The reason why Oren Peli’s Paranormal Activity was so scary was the way the conceit – a man
and a woman are concerned with strange things that go bump in the night, buy a
camera and set it up to film while they sleep – played with the way we watch
movies, specifically horror movies. With a long, locked-down shot as the crux
of the film, it’s a horror movie that can’t rely on the standard technique of
moving the camera to reveal a sudden blast of the unexpected or to give us supernatural
point-of-view shots. Here, the deceptively simple low-tech effects of the
scares more often than not happen creepily in front of a still camera while the
characters are sleeping. A door swings. A sheet rustles. A light turns on, then
off. My eyes scanned the frame, looking for, but kind of hoping not to find,
clues to confirm the feeling of creeping dread. It’s all about the sound
design, about what’s inside the frame and outside of it. The film builds to its
scariest point and then drops immediately away into the end credits. Only the
screams remained lodged in my brain, rattling around while I tried to sleep.
The sequel, from director Tod Williams, mistook more cameras
(from a security system) and more editing for better scares. It followed the
family of the woman’s sister as they experience some paranormal activity of their
own in a story that turns out to be mostly prequel with a climax that lines up
on the timeline with the first film’s. It was thinner and lighter, without the
same lingering fright. The formula had already grown a bit too predictable.

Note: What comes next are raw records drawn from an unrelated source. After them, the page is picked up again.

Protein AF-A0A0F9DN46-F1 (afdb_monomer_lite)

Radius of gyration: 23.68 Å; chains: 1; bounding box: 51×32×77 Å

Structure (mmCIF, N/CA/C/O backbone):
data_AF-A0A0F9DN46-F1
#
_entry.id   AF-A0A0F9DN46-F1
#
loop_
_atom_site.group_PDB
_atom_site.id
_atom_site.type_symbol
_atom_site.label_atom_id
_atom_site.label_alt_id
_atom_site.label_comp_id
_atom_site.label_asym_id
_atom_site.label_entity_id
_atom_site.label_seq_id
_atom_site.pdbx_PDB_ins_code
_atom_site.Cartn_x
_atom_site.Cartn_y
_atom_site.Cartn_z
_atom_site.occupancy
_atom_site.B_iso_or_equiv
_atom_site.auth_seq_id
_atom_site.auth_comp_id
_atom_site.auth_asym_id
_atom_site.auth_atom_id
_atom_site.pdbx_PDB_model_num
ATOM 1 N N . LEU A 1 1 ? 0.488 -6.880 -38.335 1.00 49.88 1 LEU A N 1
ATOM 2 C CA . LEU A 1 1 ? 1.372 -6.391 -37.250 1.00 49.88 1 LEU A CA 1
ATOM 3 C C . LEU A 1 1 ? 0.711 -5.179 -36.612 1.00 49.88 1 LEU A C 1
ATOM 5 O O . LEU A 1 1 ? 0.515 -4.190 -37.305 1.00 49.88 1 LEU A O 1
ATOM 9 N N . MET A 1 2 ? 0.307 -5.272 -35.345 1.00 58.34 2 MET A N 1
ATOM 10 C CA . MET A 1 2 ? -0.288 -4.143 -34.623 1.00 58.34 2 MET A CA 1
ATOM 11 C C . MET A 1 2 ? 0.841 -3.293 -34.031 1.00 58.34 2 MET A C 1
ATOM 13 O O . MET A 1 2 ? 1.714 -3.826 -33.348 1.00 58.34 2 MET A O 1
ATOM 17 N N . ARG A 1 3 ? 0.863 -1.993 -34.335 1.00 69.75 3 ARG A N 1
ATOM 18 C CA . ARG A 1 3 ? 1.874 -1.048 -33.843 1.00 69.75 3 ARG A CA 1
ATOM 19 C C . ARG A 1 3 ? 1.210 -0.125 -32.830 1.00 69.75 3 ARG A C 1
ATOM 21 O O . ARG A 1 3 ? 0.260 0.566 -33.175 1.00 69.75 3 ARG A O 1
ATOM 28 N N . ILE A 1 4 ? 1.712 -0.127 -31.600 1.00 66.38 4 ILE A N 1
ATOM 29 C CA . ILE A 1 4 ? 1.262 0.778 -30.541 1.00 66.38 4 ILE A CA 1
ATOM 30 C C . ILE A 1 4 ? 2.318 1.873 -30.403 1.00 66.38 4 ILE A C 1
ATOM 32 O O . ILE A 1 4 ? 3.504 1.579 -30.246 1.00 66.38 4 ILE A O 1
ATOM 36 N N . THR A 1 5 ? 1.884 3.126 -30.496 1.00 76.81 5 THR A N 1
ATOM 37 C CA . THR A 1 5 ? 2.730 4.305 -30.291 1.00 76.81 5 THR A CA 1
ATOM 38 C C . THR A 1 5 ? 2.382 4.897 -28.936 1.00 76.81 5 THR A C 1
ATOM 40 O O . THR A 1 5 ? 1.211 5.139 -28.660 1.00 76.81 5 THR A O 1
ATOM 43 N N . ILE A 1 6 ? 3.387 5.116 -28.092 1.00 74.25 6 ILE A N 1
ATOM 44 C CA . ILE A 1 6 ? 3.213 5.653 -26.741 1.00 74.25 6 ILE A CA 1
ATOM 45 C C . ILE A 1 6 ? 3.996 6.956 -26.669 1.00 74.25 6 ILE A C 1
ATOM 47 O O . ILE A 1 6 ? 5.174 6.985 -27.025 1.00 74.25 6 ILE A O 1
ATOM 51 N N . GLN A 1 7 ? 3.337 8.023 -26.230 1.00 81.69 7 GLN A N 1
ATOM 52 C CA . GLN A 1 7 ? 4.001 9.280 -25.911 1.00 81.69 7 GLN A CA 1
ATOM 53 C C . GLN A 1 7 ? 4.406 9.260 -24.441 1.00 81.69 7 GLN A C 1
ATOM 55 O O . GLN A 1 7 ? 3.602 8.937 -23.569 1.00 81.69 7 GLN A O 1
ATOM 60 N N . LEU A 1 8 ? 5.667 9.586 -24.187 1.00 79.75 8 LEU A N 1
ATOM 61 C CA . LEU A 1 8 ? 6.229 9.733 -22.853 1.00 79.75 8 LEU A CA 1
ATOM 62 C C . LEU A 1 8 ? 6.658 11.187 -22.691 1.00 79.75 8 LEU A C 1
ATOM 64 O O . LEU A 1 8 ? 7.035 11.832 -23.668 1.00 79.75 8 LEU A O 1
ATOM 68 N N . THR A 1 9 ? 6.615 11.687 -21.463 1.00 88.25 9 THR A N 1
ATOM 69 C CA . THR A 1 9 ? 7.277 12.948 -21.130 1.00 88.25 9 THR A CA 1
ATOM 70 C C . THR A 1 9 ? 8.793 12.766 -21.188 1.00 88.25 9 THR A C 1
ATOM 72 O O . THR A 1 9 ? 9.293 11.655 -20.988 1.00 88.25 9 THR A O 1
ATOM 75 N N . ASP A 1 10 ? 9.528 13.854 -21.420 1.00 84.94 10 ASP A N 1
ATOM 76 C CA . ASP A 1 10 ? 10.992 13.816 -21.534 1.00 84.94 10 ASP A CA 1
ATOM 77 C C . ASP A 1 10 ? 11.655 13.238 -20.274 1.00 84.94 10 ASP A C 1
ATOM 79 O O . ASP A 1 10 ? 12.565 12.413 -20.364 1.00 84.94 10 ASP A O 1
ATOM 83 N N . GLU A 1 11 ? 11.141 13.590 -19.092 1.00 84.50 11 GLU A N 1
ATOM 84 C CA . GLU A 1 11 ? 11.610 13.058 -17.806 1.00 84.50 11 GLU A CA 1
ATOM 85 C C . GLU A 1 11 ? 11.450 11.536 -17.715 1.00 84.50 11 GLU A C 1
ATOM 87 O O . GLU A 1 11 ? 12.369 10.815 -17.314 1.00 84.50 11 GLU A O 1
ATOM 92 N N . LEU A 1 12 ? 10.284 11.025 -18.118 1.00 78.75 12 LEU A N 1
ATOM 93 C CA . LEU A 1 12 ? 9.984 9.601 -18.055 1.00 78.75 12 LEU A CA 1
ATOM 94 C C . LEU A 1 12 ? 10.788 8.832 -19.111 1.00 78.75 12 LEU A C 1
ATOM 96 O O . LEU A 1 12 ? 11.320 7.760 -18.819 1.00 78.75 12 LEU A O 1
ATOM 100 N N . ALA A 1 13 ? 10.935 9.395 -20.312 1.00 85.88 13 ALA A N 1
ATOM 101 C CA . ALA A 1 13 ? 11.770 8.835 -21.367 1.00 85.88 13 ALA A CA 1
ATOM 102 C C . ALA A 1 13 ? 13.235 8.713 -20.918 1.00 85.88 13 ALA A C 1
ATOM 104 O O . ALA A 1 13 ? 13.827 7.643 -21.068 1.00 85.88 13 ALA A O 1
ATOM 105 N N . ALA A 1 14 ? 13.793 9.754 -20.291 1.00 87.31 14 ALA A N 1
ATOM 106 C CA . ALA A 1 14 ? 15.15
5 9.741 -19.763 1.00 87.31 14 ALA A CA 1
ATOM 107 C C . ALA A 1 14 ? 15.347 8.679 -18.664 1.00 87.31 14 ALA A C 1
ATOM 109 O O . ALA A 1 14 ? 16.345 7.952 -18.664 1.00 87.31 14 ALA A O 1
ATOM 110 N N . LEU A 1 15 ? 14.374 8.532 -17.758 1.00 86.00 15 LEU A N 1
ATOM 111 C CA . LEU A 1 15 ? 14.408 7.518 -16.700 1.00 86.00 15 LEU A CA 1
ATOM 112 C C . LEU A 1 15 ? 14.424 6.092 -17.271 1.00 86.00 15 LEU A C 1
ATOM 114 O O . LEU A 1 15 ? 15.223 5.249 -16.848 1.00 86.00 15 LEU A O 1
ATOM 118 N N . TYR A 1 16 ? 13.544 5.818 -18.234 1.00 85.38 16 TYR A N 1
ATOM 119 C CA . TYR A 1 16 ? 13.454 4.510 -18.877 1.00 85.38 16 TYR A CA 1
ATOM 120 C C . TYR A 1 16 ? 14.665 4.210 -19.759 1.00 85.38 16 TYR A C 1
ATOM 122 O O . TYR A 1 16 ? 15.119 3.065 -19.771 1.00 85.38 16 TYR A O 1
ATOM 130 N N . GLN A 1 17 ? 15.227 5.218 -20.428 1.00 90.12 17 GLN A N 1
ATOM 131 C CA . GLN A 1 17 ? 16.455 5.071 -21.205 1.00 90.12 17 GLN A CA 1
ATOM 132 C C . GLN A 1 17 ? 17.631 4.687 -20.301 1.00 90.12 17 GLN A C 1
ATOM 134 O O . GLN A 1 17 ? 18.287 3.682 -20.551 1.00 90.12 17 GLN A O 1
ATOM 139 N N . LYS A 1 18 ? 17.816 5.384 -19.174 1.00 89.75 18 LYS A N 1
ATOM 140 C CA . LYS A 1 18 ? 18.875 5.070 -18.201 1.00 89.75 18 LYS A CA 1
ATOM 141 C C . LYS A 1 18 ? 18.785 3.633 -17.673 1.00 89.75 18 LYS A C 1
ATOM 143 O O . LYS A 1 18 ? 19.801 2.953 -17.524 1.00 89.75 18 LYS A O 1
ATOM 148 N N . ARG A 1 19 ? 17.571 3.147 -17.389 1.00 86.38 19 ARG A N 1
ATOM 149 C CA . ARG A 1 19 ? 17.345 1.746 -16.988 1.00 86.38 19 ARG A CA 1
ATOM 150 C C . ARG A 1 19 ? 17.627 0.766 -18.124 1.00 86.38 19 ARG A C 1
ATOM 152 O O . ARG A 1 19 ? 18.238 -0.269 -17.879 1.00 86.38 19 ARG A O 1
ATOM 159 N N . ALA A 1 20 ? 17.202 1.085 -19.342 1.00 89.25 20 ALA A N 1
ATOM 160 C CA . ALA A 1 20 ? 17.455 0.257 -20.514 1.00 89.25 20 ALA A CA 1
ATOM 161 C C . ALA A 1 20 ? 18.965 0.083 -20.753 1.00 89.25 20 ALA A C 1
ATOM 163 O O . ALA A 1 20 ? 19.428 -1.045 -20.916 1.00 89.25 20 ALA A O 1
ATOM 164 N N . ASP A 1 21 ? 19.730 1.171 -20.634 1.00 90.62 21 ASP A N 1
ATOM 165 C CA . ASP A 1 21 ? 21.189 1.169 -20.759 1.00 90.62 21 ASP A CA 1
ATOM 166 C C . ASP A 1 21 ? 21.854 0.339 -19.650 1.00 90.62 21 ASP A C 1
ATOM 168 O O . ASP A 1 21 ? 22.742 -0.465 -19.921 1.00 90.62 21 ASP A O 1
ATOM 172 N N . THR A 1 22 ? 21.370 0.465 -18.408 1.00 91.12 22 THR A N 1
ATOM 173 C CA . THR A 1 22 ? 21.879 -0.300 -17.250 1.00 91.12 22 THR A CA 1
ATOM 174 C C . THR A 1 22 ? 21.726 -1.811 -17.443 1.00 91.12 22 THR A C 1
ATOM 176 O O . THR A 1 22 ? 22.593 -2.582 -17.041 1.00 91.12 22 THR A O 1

That’s the trick with any franchise. The filmmakers have to know that we think
we know what we’re going to be shown, then tease us with the expected in order
to startle with what new surprises they have in store. In Paranormal Activity 3, co-directors Henry Joost and Ariel Schulman,
with writer Christopher Landon, continue backing up the franchise’s story, this
time to 1988, and there they have found just the right balance between
predictability and novelty. They’ve made a scary movie, a quite possibly my
favorite of the three.
Katie, from the first movie, and her sister Kristi, from the
second, are little girls in 1988. Their stepfather Dennis (Christopher Nicholas
Smith) is a wedding videographer, so he has plenty of access to bulky VHS
camcorders and tapes. It’s through these tapes that the story unfolds. (Luckily,
the look of the film is slightly clearer than that format.) Like the others,
the film starts with a happy family. The mother (Lauren Bittner) and the girls (Chloe
Csengery and Jessica Tyler Brown) alternately mug for the camera, are annoyed
by its presence, and sometimes forget it’s even there, in the style of home
videos everywhere. But once Dennis starts hearing strange noises, he decides to
set up some cameras to monitor the house.

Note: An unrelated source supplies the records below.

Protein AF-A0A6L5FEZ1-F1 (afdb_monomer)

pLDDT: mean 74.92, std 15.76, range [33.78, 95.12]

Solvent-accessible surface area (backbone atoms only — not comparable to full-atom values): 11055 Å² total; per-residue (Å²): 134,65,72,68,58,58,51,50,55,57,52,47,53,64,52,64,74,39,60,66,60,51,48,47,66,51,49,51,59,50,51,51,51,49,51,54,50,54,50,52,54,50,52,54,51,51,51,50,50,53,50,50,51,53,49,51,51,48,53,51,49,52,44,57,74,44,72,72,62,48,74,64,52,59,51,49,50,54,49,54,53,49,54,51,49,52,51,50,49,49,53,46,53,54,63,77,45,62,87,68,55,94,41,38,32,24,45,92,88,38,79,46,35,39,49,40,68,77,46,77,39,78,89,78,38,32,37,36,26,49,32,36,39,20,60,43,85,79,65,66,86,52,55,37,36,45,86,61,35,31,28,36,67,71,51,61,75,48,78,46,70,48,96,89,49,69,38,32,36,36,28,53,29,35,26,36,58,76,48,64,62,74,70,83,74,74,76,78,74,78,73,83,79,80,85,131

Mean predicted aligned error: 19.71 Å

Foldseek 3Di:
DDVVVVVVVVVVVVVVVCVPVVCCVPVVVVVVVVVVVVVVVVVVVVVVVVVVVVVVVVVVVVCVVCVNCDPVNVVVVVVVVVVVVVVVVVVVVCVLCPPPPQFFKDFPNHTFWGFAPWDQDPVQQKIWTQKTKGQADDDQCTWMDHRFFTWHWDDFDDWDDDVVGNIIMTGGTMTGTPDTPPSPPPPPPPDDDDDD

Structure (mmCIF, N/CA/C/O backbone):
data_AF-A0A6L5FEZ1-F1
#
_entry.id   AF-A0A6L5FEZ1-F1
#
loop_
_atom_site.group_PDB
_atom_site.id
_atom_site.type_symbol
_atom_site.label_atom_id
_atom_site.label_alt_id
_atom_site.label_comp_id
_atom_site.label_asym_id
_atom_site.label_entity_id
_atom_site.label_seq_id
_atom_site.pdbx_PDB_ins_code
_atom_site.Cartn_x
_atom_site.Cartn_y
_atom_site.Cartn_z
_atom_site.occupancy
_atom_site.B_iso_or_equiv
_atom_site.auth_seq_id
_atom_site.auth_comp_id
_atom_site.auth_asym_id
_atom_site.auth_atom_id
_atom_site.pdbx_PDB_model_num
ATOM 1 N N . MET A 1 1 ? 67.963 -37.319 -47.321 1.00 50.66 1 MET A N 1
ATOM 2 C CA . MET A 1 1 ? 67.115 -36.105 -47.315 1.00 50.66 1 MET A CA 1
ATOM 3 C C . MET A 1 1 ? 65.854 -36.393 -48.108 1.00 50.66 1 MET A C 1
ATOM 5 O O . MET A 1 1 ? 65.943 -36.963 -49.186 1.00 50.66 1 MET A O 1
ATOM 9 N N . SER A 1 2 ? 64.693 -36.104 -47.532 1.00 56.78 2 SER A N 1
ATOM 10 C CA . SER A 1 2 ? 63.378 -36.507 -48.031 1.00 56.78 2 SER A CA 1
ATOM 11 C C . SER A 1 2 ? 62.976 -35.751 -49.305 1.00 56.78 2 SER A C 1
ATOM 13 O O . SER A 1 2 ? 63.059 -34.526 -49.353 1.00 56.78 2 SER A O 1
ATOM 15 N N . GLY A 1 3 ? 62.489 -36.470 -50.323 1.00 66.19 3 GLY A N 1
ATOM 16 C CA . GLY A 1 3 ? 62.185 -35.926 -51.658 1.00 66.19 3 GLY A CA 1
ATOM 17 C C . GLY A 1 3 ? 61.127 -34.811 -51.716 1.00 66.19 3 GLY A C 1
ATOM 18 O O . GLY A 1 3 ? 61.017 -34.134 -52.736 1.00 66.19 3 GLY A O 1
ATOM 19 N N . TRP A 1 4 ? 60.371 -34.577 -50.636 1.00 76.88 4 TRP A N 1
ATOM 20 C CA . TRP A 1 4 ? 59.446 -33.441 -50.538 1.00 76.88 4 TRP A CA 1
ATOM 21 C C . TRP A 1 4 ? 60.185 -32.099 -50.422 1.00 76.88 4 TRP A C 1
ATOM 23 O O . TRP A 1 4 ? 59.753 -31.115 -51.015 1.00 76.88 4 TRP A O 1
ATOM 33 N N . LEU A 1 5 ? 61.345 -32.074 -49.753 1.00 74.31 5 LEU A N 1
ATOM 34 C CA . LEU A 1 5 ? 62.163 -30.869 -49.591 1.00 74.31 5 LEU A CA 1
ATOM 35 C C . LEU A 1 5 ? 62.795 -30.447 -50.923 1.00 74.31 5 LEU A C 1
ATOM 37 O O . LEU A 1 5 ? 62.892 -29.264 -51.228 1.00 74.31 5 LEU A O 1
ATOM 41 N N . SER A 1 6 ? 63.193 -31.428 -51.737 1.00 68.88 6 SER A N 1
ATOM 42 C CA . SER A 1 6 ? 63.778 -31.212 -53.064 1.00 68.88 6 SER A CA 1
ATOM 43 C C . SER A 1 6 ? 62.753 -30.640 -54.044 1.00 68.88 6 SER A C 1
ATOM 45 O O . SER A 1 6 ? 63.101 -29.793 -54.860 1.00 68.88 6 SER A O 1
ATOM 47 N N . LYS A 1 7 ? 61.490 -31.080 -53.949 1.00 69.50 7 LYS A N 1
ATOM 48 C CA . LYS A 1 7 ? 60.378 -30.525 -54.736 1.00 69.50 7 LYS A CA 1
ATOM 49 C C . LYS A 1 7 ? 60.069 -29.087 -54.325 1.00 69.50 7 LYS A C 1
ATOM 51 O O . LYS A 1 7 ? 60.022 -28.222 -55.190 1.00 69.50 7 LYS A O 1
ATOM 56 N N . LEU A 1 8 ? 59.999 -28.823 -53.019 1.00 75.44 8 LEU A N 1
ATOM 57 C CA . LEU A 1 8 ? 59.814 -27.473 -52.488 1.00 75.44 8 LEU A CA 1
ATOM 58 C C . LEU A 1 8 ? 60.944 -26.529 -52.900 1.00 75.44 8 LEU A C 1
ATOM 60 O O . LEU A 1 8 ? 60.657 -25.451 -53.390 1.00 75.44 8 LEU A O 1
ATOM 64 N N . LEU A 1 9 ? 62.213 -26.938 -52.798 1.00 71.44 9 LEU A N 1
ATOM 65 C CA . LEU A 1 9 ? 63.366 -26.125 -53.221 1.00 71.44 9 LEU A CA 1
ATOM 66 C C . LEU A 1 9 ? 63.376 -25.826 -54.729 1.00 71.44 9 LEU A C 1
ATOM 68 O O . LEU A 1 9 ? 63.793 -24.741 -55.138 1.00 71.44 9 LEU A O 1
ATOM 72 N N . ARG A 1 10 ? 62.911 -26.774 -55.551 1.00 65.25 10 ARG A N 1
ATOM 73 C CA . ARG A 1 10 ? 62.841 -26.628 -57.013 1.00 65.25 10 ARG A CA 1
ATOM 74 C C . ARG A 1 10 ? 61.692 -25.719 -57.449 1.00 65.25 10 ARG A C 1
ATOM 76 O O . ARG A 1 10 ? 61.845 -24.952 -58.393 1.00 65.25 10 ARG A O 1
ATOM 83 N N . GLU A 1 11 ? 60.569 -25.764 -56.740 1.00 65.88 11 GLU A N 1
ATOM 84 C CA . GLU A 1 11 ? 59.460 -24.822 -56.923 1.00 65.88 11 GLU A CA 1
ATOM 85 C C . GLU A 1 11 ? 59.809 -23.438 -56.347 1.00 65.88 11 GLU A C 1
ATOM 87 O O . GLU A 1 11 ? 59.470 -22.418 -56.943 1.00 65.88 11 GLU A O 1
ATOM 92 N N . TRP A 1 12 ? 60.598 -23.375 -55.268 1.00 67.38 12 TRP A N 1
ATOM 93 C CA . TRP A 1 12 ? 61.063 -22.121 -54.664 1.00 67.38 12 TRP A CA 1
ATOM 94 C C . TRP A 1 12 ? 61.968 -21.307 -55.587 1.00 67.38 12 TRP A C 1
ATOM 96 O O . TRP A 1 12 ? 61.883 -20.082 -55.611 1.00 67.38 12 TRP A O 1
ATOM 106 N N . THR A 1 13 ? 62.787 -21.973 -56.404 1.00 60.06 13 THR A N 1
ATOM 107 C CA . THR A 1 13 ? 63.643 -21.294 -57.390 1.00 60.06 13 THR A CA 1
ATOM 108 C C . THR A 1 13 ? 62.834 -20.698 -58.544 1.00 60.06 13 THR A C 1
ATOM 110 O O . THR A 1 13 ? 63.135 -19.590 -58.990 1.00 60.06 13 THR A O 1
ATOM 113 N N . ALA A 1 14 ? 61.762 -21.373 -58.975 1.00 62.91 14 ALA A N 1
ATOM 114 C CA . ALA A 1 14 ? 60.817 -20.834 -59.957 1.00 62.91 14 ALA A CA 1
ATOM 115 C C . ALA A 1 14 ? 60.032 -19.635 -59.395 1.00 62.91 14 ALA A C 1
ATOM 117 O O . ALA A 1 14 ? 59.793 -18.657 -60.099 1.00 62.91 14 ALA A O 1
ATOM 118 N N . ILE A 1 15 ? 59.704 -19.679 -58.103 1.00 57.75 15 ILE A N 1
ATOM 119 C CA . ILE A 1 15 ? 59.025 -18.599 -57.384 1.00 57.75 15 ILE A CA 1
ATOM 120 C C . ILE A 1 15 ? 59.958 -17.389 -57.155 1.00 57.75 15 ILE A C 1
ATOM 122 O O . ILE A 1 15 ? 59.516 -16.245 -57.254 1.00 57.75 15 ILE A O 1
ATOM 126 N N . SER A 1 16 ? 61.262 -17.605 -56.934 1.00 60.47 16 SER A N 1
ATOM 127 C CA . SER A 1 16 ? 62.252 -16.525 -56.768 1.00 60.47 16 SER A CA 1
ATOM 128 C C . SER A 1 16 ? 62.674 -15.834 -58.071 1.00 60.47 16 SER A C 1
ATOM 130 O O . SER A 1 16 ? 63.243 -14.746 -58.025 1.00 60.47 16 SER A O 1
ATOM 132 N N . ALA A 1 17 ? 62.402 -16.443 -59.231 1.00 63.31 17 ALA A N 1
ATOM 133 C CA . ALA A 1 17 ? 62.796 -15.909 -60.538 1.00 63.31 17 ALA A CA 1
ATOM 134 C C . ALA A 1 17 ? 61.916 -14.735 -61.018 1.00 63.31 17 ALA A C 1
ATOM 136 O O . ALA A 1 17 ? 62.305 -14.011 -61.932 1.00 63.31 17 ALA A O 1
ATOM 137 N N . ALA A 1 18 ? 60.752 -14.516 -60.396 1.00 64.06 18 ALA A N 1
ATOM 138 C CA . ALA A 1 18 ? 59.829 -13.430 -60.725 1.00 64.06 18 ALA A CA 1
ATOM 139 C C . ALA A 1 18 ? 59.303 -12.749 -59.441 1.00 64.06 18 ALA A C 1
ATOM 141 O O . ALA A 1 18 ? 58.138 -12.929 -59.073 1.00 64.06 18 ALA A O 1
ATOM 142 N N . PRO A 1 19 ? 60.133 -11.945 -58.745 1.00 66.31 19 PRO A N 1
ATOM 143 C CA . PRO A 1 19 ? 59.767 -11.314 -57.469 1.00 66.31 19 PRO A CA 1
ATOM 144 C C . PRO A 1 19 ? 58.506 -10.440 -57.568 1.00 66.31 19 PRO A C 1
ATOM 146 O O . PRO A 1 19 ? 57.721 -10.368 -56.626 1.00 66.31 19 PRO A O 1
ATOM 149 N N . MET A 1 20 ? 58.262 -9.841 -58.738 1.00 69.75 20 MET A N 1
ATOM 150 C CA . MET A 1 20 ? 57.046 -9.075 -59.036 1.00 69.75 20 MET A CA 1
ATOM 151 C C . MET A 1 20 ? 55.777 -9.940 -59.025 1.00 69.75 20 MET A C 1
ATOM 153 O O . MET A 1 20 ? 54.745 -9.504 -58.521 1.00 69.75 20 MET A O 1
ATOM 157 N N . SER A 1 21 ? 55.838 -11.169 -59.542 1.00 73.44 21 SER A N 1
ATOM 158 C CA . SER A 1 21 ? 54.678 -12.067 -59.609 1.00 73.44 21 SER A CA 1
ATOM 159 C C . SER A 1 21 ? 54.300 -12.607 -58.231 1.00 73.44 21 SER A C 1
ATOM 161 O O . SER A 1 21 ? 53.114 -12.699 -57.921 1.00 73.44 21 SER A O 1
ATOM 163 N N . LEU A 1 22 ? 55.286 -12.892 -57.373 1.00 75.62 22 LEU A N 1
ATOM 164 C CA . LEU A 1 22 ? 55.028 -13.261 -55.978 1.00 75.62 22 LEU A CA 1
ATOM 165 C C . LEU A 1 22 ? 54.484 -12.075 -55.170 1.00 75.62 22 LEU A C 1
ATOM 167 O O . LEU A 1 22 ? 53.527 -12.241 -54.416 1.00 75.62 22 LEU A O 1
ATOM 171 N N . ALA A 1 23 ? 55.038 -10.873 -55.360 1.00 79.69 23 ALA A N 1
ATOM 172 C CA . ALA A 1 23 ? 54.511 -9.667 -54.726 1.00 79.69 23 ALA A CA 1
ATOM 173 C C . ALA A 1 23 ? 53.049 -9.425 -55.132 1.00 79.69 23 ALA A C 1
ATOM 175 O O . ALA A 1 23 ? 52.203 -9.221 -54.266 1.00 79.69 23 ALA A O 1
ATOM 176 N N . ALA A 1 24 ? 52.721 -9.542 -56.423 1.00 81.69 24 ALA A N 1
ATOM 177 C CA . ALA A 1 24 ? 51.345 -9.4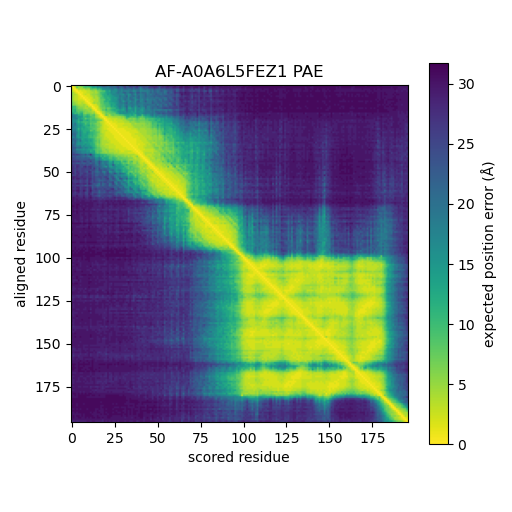36 -56.902 1.00 81.69 24 ALA A CA 1
ATOM 178 C C . ALA A 1 24 ? 50.432 -10.509 -56.282 1.00 81.69 24 ALA A C 1
ATOM 180 O O . ALA A 1 24 ? 49.338 -10.186 -55.822 1.00 81.69 24 ALA A O 1
ATOM 181 N N . ALA A 1 25 ? 50.894 -11.760 -56.192 1.00 80.81 25 ALA A N 1
ATOM 182 C CA . ALA A 1 25 ? 50.122 -12.861 -55.616 1.00 80.81 25 ALA A CA 1
ATOM 183 C C . ALA A 1 25 ? 49.777 -12.665 -54.128 1.00 80.81 25 ALA A C 1
ATOM 185 O O . ALA A 1 25 ? 48.779 -13.211 -53.672 1.00 80.81 25 ALA A O 1
ATOM 186 N N . VAL A 1 26 ? 50.561 -11.885 -53.377 1.00 86.38 26 VAL A N 1
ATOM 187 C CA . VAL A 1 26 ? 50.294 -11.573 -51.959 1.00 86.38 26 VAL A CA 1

Directors Joost and Schulman co-directed the documentary Catfish from last year, a creepy/sad
first-person account of a flirtatious situation escalating in an unexpected,
though not entirely unsurprising direction. Here, they bring the same sense of
a well-intentioned videographer slowly but surely getting in over his head. The
cameras reveal startling sights. Dennis shows them to a coworker (Dustin
Ingram). They debate what to do. Little Kristi is caught on tape getting up in
the middle of the night to talk with her large, invisible imaginary friend,
Toby. When confronted about it, she seems frightened. If she tells Toby’s
secrets, she says, she “won’t be safe.”
You wouldn’t be surprised to hear that the cameras record more
and more strange sights, strange enough to convince Dennis to set up a few more
cameras, which in turn record more strange sights. But what’s surprising, or at
least gratifying, is the way Joost and Schulman play visually with the film’s
form. We get three vantage points: first, a camera on a tripod in the master
bedroom looking over the sleeping couple, reminiscent of the first film, and is
reflected in their closet mirror; second, a camera in the girls’ room looking
over their beds and toys but with the closet and the bathroom permanently,
agonizingly out of the frame; third, a camera attached to an oscillating fan
that slowly turns to give us alternating views into the kitchen and living
room. We cut between these three predictable, repetitive shots, punctuated only
by moments when someone moves the cameras for some reason.
This is all we need to see the story, all we need to
constantly scan to find the scare. At night, in the girls’ room, we hear a
closet door creak. In the master bedroom, we hear a thump in the hall. Downstairs,
the camera slowly pans back and forth, so that a sudden appearance in one room
inexorably is pulled out of sight leaving a tension in its place. Did I just
see what I thought I saw? Like the first film but cleverly expanded and
multiplied, the scares come from what we can and can’t see. It’s the scariness
of hearing a strange noise in the middle of the night without the instant
release of being able to leap up and investigate.
We are literally frozen with fear. This makes it all the
more startling when suddenly, over as quickly as it began, something happens. A Lite-Brite turns itself on (the scariest Lite-Brite
of all time). A door slams shut. A sheet moves across a room. A light falls. A
piece of furniture flips over. Paranormal
Activity 3 expertly teases the audience, withholding information, causing
whispered speculations, until swiftly and forcefully, the fright becomes real
and present within the frame. It’s fun to hear waves of fear ripple through the
audience as different people see things in the still, quiet shots that startle
them, and then abruptly we are all united in one big jolt. Just like the first
film, it’s a movie made by people who know how to find a good visual gimmick
and put it to work pulling an audience into a hushed and nervous sense of
anxiety and fear.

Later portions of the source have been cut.